Methods To enhance the estimation accuracy and calculation speed, we propose a modified PSO algorithm which is partially linearized for a two-tissue compartment model equation and requires the nonlinear estimation of only two parameters. We evaluated the PSO algorithm in terms of bias and variation in parameters by analyzing time-activity curves (TACs) with 1,000 realizations of Gaussian noise at two different noise levels (0.5 and 1) added. We also simulated a dynamic PET image of a phantom containing five regions. The image was then projected to sinogram space and corrupted with Poisson noise.
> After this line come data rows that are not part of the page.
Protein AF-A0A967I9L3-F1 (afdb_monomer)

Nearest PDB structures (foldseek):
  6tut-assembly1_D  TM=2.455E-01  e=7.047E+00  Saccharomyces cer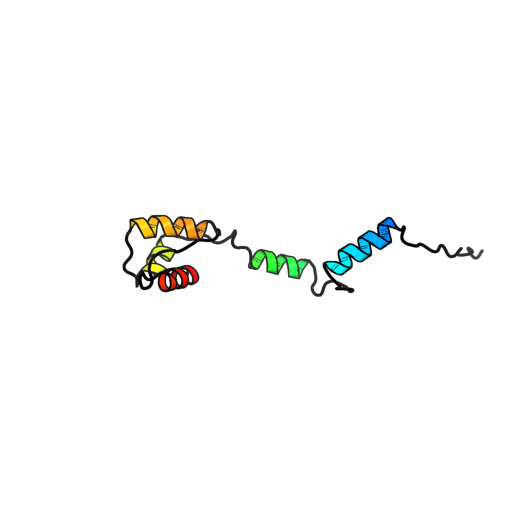evisiae S288C

Foldseek 3Di:
DDDDPPDDDDDDDPVRVVVVVVVCVVPVDDDDDPDDPVVVVVVCVVPDLLPDDQDLVLLCVLCVVPDDDPVVSVVVRVVLNVSDDDDDDDDPPPCSVVVVVSSVSD

Mean predicted aligned error: 10.32 Å

Secondary structure (DSSP, 8-state):
-------------HHHHHHHHHHHHH----SS-SS-HHHHHHHHHHH-GGG----HHHHHHHGGGS---HHHHHHHHHHHHTT------SSTTSSHHHHHHHHTT-

Structure (mmCIF, N/CA/C/O backbone):
data_AF-A0A967I9L3-F1
#
_entry.id   AF-A0A967I9L3-F1
#
loop_
_atom_site.group_PDB
_atom_site.id
_atom_site.type_symbol
_atom_site.label_atom_id
_atom_site.label_alt_id
_atom_site.label_comp_id
_atom_site.label_asym_id
_atom_site.label_entity_id
_atom_site.label_seq_id
_atom_site.pdbx_PDB_ins_code
_atom_site.Cartn_x
_atom_site.Cartn_y
_atom_site.Cartn_z
_atom_site.occupancy
_atom_site.B_iso_or_equiv
_atom_site.auth_seq_id
_atom_site.auth_comp_id
_atom_site.auth_asym_id
_atom_site.auth_atom_id
_atom_site.pdbx_PDB_model_num
ATOM 1 N N . ARG A 1 1 ? 20.927 -6.683 -58.869 1.00 39.59 1 ARG A N 1
ATOM 2 C CA . ARG A 1 1 ? 21.989 -5.862 -58.242 1.00 39.59 1 ARG A CA 1
ATOM 3 C C . ARG A 1 1 ? 21.899 -6.099 -56.743 1.00 39.59 1 ARG A C 1
ATOM 5 O O . ARG A 1 1 ? 20.976 -5.592 -56.123 1.00 39.59 1 ARG A O 1
ATOM 12 N N . GLU A 1 2 ? 22.761 -6.965 -56.214 1.00 48.47 2 GLU A N 1
ATOM 13 C CA . GLU A 1 2 ? 22.884 -7.224 -54.777 1.00 48.47 2 GLU A CA 1
ATOM 14 C C . GLU A 1 2 ? 23.357 -5.954 -54.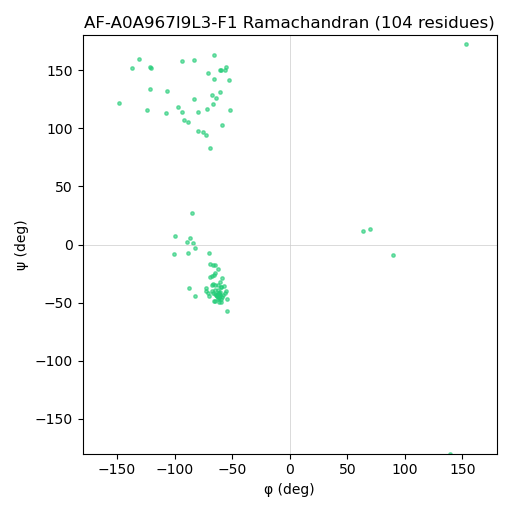068 1.00 48.47 2 GLU A C 1
ATOM 16 O O . GLU A 1 2 ? 24.365 -5.359 -54.448 1.00 48.47 2 GLU A O 1
ATOM 21 N N . PHE A 1 3 ? 22.617 -5.521 -53.052 1.00 53.97 3 PHE A N 1
ATOM 22 C CA . PHE A 1 3 ? 23.086 -4.489 -52.139 1.00 53.97 3 PHE A CA 1
ATOM 23 C C . PHE A 1 3 ? 24.037 -5.146 -51.140 1.00 53.97 3 PHE A C 1
ATOM 25 O O . PHE A 1 3 ? 23.626 -5.987 -50.340 1.00 53.97 3 PHE A O 1
ATOM 32 N N . ASN A 1 4 ? 25.311 -4.767 -51.203 1.00 56.59 4 ASN A N 1
ATOM 33 C CA . ASN A 1 4 ? 26.320 -5.121 -50.216 1.00 56.59 4 ASN A CA 1
ATOM 34 C C . ASN A 1 4 ? 25.865 -4.582 -48.845 1.00 56.59 4 ASN A C 1
ATOM 36 O O . ASN A 1 4 ? 25.901 -3.375 -48.596 1.00 56.59 4 ASN A O 1
ATOM 40 N N . LYS A 1 5 ? 25.352 -5.471 -47.985 1.00 57.94 5 LYS A N 1
ATOM 41 C CA . LYS A 1 5 ? 25.027 -5.175 -46.587 1.00 57.94 5 LYS A CA 1
ATOM 42 C C . LYS A 1 5 ? 26.342 -4.961 -45.837 1.00 57.94 5 LYS A C 1
ATOM 44 O O . LYS A 1 5 ? 26.852 -5.885 -45.212 1.00 57.94 5 LYS A O 1
ATOM 49 N N . GLY A 1 6 ? 26.889 -3.748 -45.909 1.00 60.75 6 GLY A N 1
ATOM 50 C CA . GLY A 1 6 ? 27.960 -3.320 -45.015 1.00 60.75 6 GLY A CA 1
ATOM 51 C C . GLY A 1 6 ? 27.523 -3.579 -43.574 1.00 60.75 6 GLY A C 1
ATOM 52 O O . GLY A 1 6 ? 26.503 -3.052 -43.127 1.00 60.75 6 GLY A O 1
ATOM 53 N N . ALA A 1 7 ? 28.234 -4.467 -42.883 1.00 70.00 7 ALA A N 1
ATOM 54 C CA . ALA A 1 7 ? 27.919 -4.865 -41.521 1.00 70.00 7 ALA A CA 1
ATOM 55 C C . ALA A 1 7 ? 28.268 -3.716 -40.566 1.00 70.00 7 ALA A C 1
ATOM 57 O O . ALA A 1 7 ? 29.410 -3.564 -40.138 1.00 70.00 7 ALA A O 1
ATOM 58 N N . TRP A 1 8 ? 27.285 -2.875 -40.258 1.00 76.75 8 TRP A N 1
ATOM 59 C CA . TRP A 1 8 ? 27.418 -1.861 -39.220 1.00 76.75 8 TRP A CA 1
ATOM 60 C C . TRP A 1 8 ? 27.413 -2.545 -37.852 1.00 76.75 8 TRP A C 1
ATOM 62 O O . TRP A 1 8 ? 26.425 -3.173 -37.468 1.00 76.75 8 TRP A O 1
ATOM 72 N N . VAL A 1 9 ? 28.519 -2.429 -37.117 1.00 81.31 9 VAL A N 1
ATOM 73 C CA . VAL A 1 9 ? 28.611 -2.896 -35.731 1.00 81.31 9 VAL A CA 1
ATOM 74 C C . VAL A 1 9 ? 28.242 -1.737 -34.818 1.00 81.31 9 VAL A C 1
ATOM 76 O O . VAL A 1 9 ? 29.005 -0.787 -34.655 1.00 81.31 9 VAL A O 1
ATOM 79 N N . PHE A 1 10 ? 27.061 -1.815 -34.217 1.00 85.38 10 PHE A N 1
ATOM 80 C CA . PHE A 1 10 ? 26.665 -0.894 -33.162 1.00 85.38 10 PHE A CA 1
ATOM 81 C C . PHE A 1 10 ? 27.238 -1.387 -31.835 1.00 85.38 10 PHE A C 1
ATOM 83 O O . PHE A 1 10 ? 27.010 -2.526 -31.433 1.00 85.38 10 PHE A O 1
ATOM 90 N N . THR A 1 11 ? 27.984 -0.523 -31.154 1.00 92.12 11 THR A N 1
ATOM 91 C CA . THR A 1 11 ? 28.474 -0.770 -29.797 1.00 92.12 11 THR A CA 1
ATOM 92 C C . THR A 1 11 ? 27.958 0.313 -28.866 1.00 92.12 11 THR A C 1
ATOM 94 O O . THR A 1 11 ? 27.700 1.444 -29.287 1.00 92.12 11 THR A O 1
ATOM 97 N N . LEU A 1 12 ? 27.798 -0.030 -27.591 1.00 91.38 12 LEU A N 1
ATOM 98 C CA . LEU A 1 12 ? 27.471 0.957 -26.571 1.00 91.38 12 LEU A CA 1
ATOM 99 C C . LEU A 1 12 ? 28.636 1.936 -26.403 1.00 91.38 12 LEU A C 1
ATOM 101 O O . LEU A 1 12 ? 29.807 1.547 -26.415 1.00 91.38 12 LEU A O 1
ATOM 105 N N . THR A 1 13 ? 28.296 3.204 -26.185 1.00 96.62 13 THR A N 1
ATOM 106 C CA . THR A 1 13 ? 29.245 4.192 -25.664 1.00 96.62 13 THR A CA 1
ATOM 107 C C . THR A 1 13 ? 29.636 3.824 -24.234 1.00 96.62 13 THR A C 1
ATOM 109 O O . THR A 1 13 ? 28.920 3.076 -23.563 1.00 96.62 13 THR A O 1
ATOM 112 N N . ASP A 1 14 ? 30.728 4.385 -23.715 1.00 96.31 14 ASP A N 1
ATOM 113 C CA . ASP A 1 14 ? 31.129 4.137 -22.322 1.00 96.31 14 ASP A CA 1
ATOM 114 C C . ASP A 1 14 ? 30.052 4.579 -21.324 1.00 96.31 14 ASP A C 1
ATOM 116 O O . ASP A 1 14 ? 29.759 3.869 -20.364 1.00 96.31 14 ASP A O 1
ATOM 120 N N . LYS A 1 15 ? 29.353 5.685 -21.614 1.00 97.06 15 LYS A N 1
ATOM 121 C CA . LYS A 1 15 ? 28.175 6.110 -20.844 1.00 97.06 15 LYS A CA 1
ATOM 122 C C . LYS A 1 15 ? 27.057 5.061 -20.884 1.00 97.06 15 LYS A C 1
ATOM 124 O O . LYS A 1 15 ? 26.428 4.805 -19.862 1.00 97.06 15 LYS A O 1
ATOM 129 N N . GLY A 1 16 ? 26.818 4.451 -22.047 1.00 96.06 16 GLY A N 1
ATOM 130 C CA . GLY A 1 16 ? 25.847 3.368 -22.205 1.00 96.06 16 GLY A CA 1
ATOM 131 C C . GLY A 1 16 ? 26.232 2.112 -21.420 1.00 96.06 16 GLY A 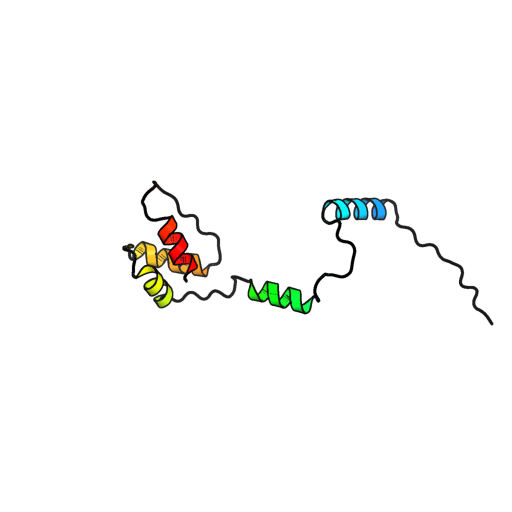C 1
ATOM 132 O O . GLY A 1 16 ? 25.379 1.537 -20.749 1.00 96.06 16 GLY A O 1
ATOM 133 N N . ARG A 1 17 ? 27.516 1.727 -21.441 1.00 95.25 17 ARG A N 1
ATOM 134 C CA . ARG A 1 17 ? 28.043 0.608 -20.642 1.00 95.25 17 ARG A CA 1
ATOM 135 C C . ARG A 1 17 ? 27.872 0.847 -19.145 1.00 95.25 17 ARG A C 1
ATOM 137 O O . ARG A 1 17 ? 27.320 -0.013 -18.465 1.00 95.25 17 ARG A O 1
ATOM 144 N N . ASN A 1 18 ? 28.272 2.018 -18.652 1.00 96.56 18 ASN A N 1
ATOM 145 C CA . ASN A 1 18 ? 28.149 2.356 -17.233 1.00 96.56 18 ASN A CA 1
ATOM 146 C C . ASN A 1 18 ? 26.683 2.363 -16.789 1.00 96.56 18 ASN A C 1
ATOM 148 O O . ASN A 1 18 ? 26.345 1.756 -15.778 1.00 96.56 18 ASN A O 1
ATOM 152 N N . ARG A 1 19 ? 25.785 2.956 -17.589 1.00 95.38 19 ARG A N 1
ATOM 153 C CA . ARG A 1 19 ? 24.355 2.983 -17.264 1.00 95.38 19 ARG A CA 1
ATOM 154 C C . ARG A 1 19 ? 23.726 1.589 -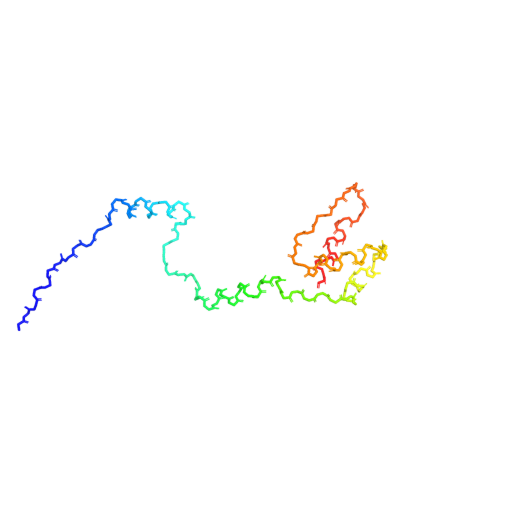17.251 1.00 95.38 19 ARG A C 1
ATOM 156 O O . ARG A 1 19 ? 22.888 1.311 -16.398 1.00 95.38 19 ARG A O 1
ATOM 163 N N . ALA A 1 20 ? 24.114 0.721 -18.184 1.00 93.81 20 ALA A N 1
ATOM 164 C CA . ALA A 1 20 ? 23.662 -0.666 -18.190 1.00 93.81 20 ALA A CA 1
ATOM 165 C C . ALA A 1 20 ? 24.137 -1.409 -16.931 1.00 93.81 20 ALA A C 1
ATOM 167 O O . ALA A 1 20 ? 23.336 -2.093 -16.303 1.00 93.81 20 ALA A O 1
ATOM 168 N N . ALA A 1 21 ? 25.399 -1.223 -16.525 1.00 94.31 21 ALA A N 1
ATOM 169 C CA . ALA A 1 21 ? 25.939 -1.815 -15.302 1.00 94.31 21 ALA A CA 1
ATOM 170 C C . ALA A 1 21 ? 25.188 -1.337 -14.044 1.00 94.31 2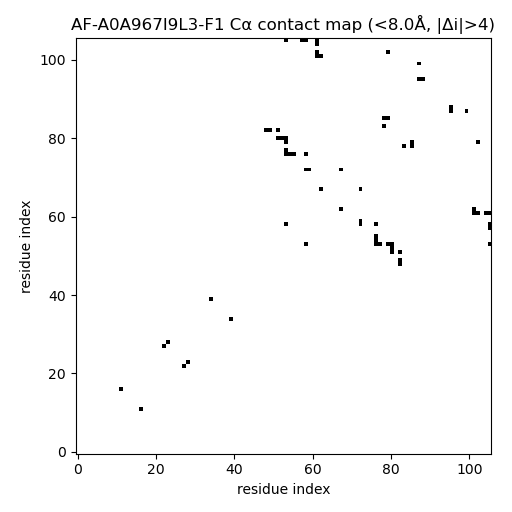1 ALA A C 1
ATOM 172 O O . ALA A 1 21 ? 24.772 -2.162 -13.240 1.00 94.31 21 ALA A O 1
ATOM 173 N N . GLU A 1 22 ? 24.921 -0.032 -13.914 1.00 95.69 22 GLU A N 1
ATOM 174 C CA . GLU A 1 22 ? 24.117 0.517 -12.809 1.00 95.69 22 GLU A CA 1
ATOM 175 C C . GLU A 1 22 ? 22.711 -0.096 -12.737 1.00 95.69 22 GLU A C 1
ATOM 177 O O . GLU A 1 22 ? 22.221 -0.417 -11.658 1.00 95.69 22 GLU A O 1
ATOM 182 N N . LEU A 1 23 ? 22.041 -0.260 -13.883 1.00 94.69 23 LEU A N 1
ATOM 183 C CA . LEU A 1 23 ? 20.713 -0.875 -13.931 1.00 94.69 23 LEU A CA 1
ATOM 184 C C . LEU A 1 23 ? 20.761 -2.361 -13.556 1.00 94.69 23 LEU A C 1
ATOM 186 O O . LEU A 1 23 ? 19.841 -2.844 -12.899 1.00 94.69 23 LEU A O 1
ATOM 190 N N . PHE A 1 24 ? 21.838 -3.062 -13.916 1.00 94.69 24 PHE A N 1
ATOM 191 C CA . PHE A 1 24 ? 22.054 -4.458 -13.537 1.00 94.69 24 PHE A CA 1
ATOM 192 C C . PHE A 1 24 ? 22.286 -4.660 -12.036 1.00 94.69 24 PHE A C 1
ATOM 194 O O . PHE A 1 24 ? 21.944 -5.722 -11.513 1.00 94.69 24 PHE A O 1
ATOM 201 N N . GLU A 1 25 ? 22.803 -3.652 -11.331 1.00 95.50 25 GLU A N 1
ATOM 202 C CA . GLU A 1 25 ? 22.862 -3.668 -9.864 1.00 95.50 25 GLU A CA 1
ATOM 203 C C . GLU A 1 25 ? 21.466 -3.554 -9.223 1.00 95.50 25 GLU A C 1
ATOM 205 O O . GLU A 1 25 ? 21.241 -4.097 -8.145 1.00 95.50 25 GLU A O 1
ATOM 210 N N . ILE A 1 26 ? 20.503 -2.909 -9.895 1.00 95.62 26 ILE A N 1
ATOM 211 C CA . ILE A 1 26 ? 19.109 -2.805 -9.425 1.00 95.62 26 ILE A CA 1
ATOM 212 C C . ILE A 1 26 ? 18.314 -4.069 -9.779 1.00 95.62 26 ILE A C 1
ATOM 214 O O . ILE A 1 26 ? 17.551 -4.580 -8.961 1.00 95.62 26 ILE A O 1
ATOM 218 N N . SER A 1 27 ? 18.457 -4.569 -11.009 1.00 92.88 27 SER A N 1
ATOM 219 C CA . SER A 1 27 ? 17.743 -5.747 -11.495 1.00 92.88 27 SER A CA 1
ATOM 220 C C . SER A 1 27 ? 18.581 -6.520 -12.503 1.00 92.88 27 SER A C 1
ATOM 222 O O . SER A 1 27 ? 18.926 -6.021 -13.572 1.00 92.88 27 SER A O 1
ATOM 224 N N . ARG A 1 28 ? 18.842 -7.791 -12.189 1.00 92.62 28 ARG A N 1
ATOM 225 C CA . ARG A 1 28 ? 19.532 -8.727 -13.090 1.00 92.62 28 ARG A CA 1
ATOM 226 C C . ARG A 1 28 ? 18.608 -9.445 -14.057 1.00 92.62 28 ARG A C 1
ATOM 228 O O . ARG A 1 28 ? 19.046 -10.353 -14.760 1.00 92.62 28 ARG A O 1
ATOM 235 N N . TYR A 1 29 ? 17.333 -9.074 -14.073 1.00 90.12 29 TYR A N 1
ATOM 236 C CA . TYR A 1 29 ? 16.367 -9.718 -14.937 1.00 90.12 29 TYR A CA 1
ATOM 237 C C . TYR A 1 29 ? 16.682 -9.421 -16.404 1.00 90.12 29 TYR A C 1
ATOM 239 O O . TYR A 1 29 ? 16.704 -8.267 -16.829 1.00 90.12 29 TYR A O 1
ATOM 247 N N . VAL A 1 30 ? 16.905 -10.481 -17.177 1.00 92.00 30 VAL A N 1
ATOM 248 C CA . VAL A 1 30 ? 17.101 -10.414 -18.624 1.00 92.00 30 VAL A CA 1
ATOM 249 C C . VAL A 1 30 ? 16.065 -11.317 -19.269 1.00 92.00 30 VAL A C 1
ATOM 251 O O . VAL A 1 30 ? 16.078 -12.528 -19.065 1.00 92.00 30 VAL A O 1
ATOM 254 N N . GLY A 1 31 ? 15.166 -10.724 -20.046 1.00 90.25 31 GLY A N 1
ATOM 255 C CA . GLY A 1 31 ? 14.096 -11.450 -20.717 1.00 90.25 31 GLY A CA 1
ATOM 256 C C . GLY A 1 31 ? 12.876 -10.570 -20.984 1.00 90.25 31 GLY A C 1
ATOM 257 O O . GLY A 1 31 ? 12.835 -9.419 -20.540 1.00 90.25 31 GLY A O 1
ATOM 258 N N . PRO A 1 32 ? 11.885 -11.088 -21.727 1.00 91.25 32 PRO A N 1
ATOM 259 C CA . PRO A 1 32 ? 10.575 -10.449 -21.824 1.00 91.25 32 PRO A CA 1
ATOM 260 C C . PRO A 1 32 ? 9.934 -10.372 -20.436 1.00 91.25 32 PRO A C 1
ATOM 262 O O . PRO A 1 32 ? 10.179 -11.245 -19.616 1.00 91.25 32 PRO A O 1
ATOM 265 N N . ALA A 1 33 ? 9.099 -9.367 -20.166 1.00 90.56 33 ALA A N 1
ATOM 266 C CA . ALA A 1 33 ? 8.372 -9.300 -18.898 1.00 90.56 33 ALA A CA 1
ATOM 267 C C . ALA A 1 33 ? 7.604 -10.618 -18.628 1.00 90.56 33 ALA A C 1
ATOM 269 O O . ALA A 1 33 ? 7.049 -11.195 -19.567 1.00 90.56 33 ALA A O 1
ATOM 270 N N . PRO A 1 34 ? 7.547 -11.101 -17.370 1.00 91.44 34 PRO A N 1
ATOM 271 C CA . PRO A 1 34 ? 6.970 -12.409 -17.040 1.00 91.44 34 PRO A CA 1
ATOM 272 C C . PRO A 1 34 ? 5.456 -12.485 -17.279 1.00 91.44 34 PRO A C 1
ATOM 274 O O . PRO A 1 34 ? 4.898 -13.576 -17.352 1.00 91.44 34 PRO A O 1
ATOM 277 N N . VAL A 1 35 ? 4.798 -11.330 -17.392 1.00 94.75 35 VAL A N 1
ATOM 278 C CA . VAL A 1 35 ? 3.383 -11.191 -17.729 1.00 94.75 35 VAL A CA 1
ATOM 279 C C . VAL A 1 35 ? 3.201 -10.054 -18.739 1.00 94.75 35 VAL A C 1
ATOM 281 O O . VAL A 1 35 ? 3.988 -9.100 -18.735 1.00 94.75 35 VAL A O 1
ATOM 284 N N . PRO A 1 36 ? 2.165 -10.117 -19.588 1.00 96.12 36 PRO A N 1
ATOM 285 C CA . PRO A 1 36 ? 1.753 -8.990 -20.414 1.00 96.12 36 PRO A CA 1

Finally, we applied PSO and the conventional Levenberg-Marquardt algorithm (LMA) to the reconstructed PET images from the noisy sinogram (indirect estimation) and incorporated the PSO into the reconstruction process (direct reconstruction).
Results The PSO showed much lower bias and variance for the four parameters (K1-k4) from the noisy TACs and required less computation time (approximately 50%) than LMA. In indirect estimation for simulated phantom data, root-mean-square-errors (RMSEs) of LMA for K1, k2, k3 and k4 maps were 0.11, 0.51, 0.11 and 0.65 and RMSEs of PSO were 0.037, 0.23, 0.058 and 0.030, respectively. The PSO-based direct reconstruction yielded lower RMSEs of 0.033, 0.23, 0.058 and 0.030. In addition, the direct reconstruction showed much better convergence properties than MLEM for dynamic frames.
Conclusions The results of this study suggest that PSO allows robust estimation of kinetic parameters in noisy environments and appears more promising in a direct kinetic parameter reconstruction framework.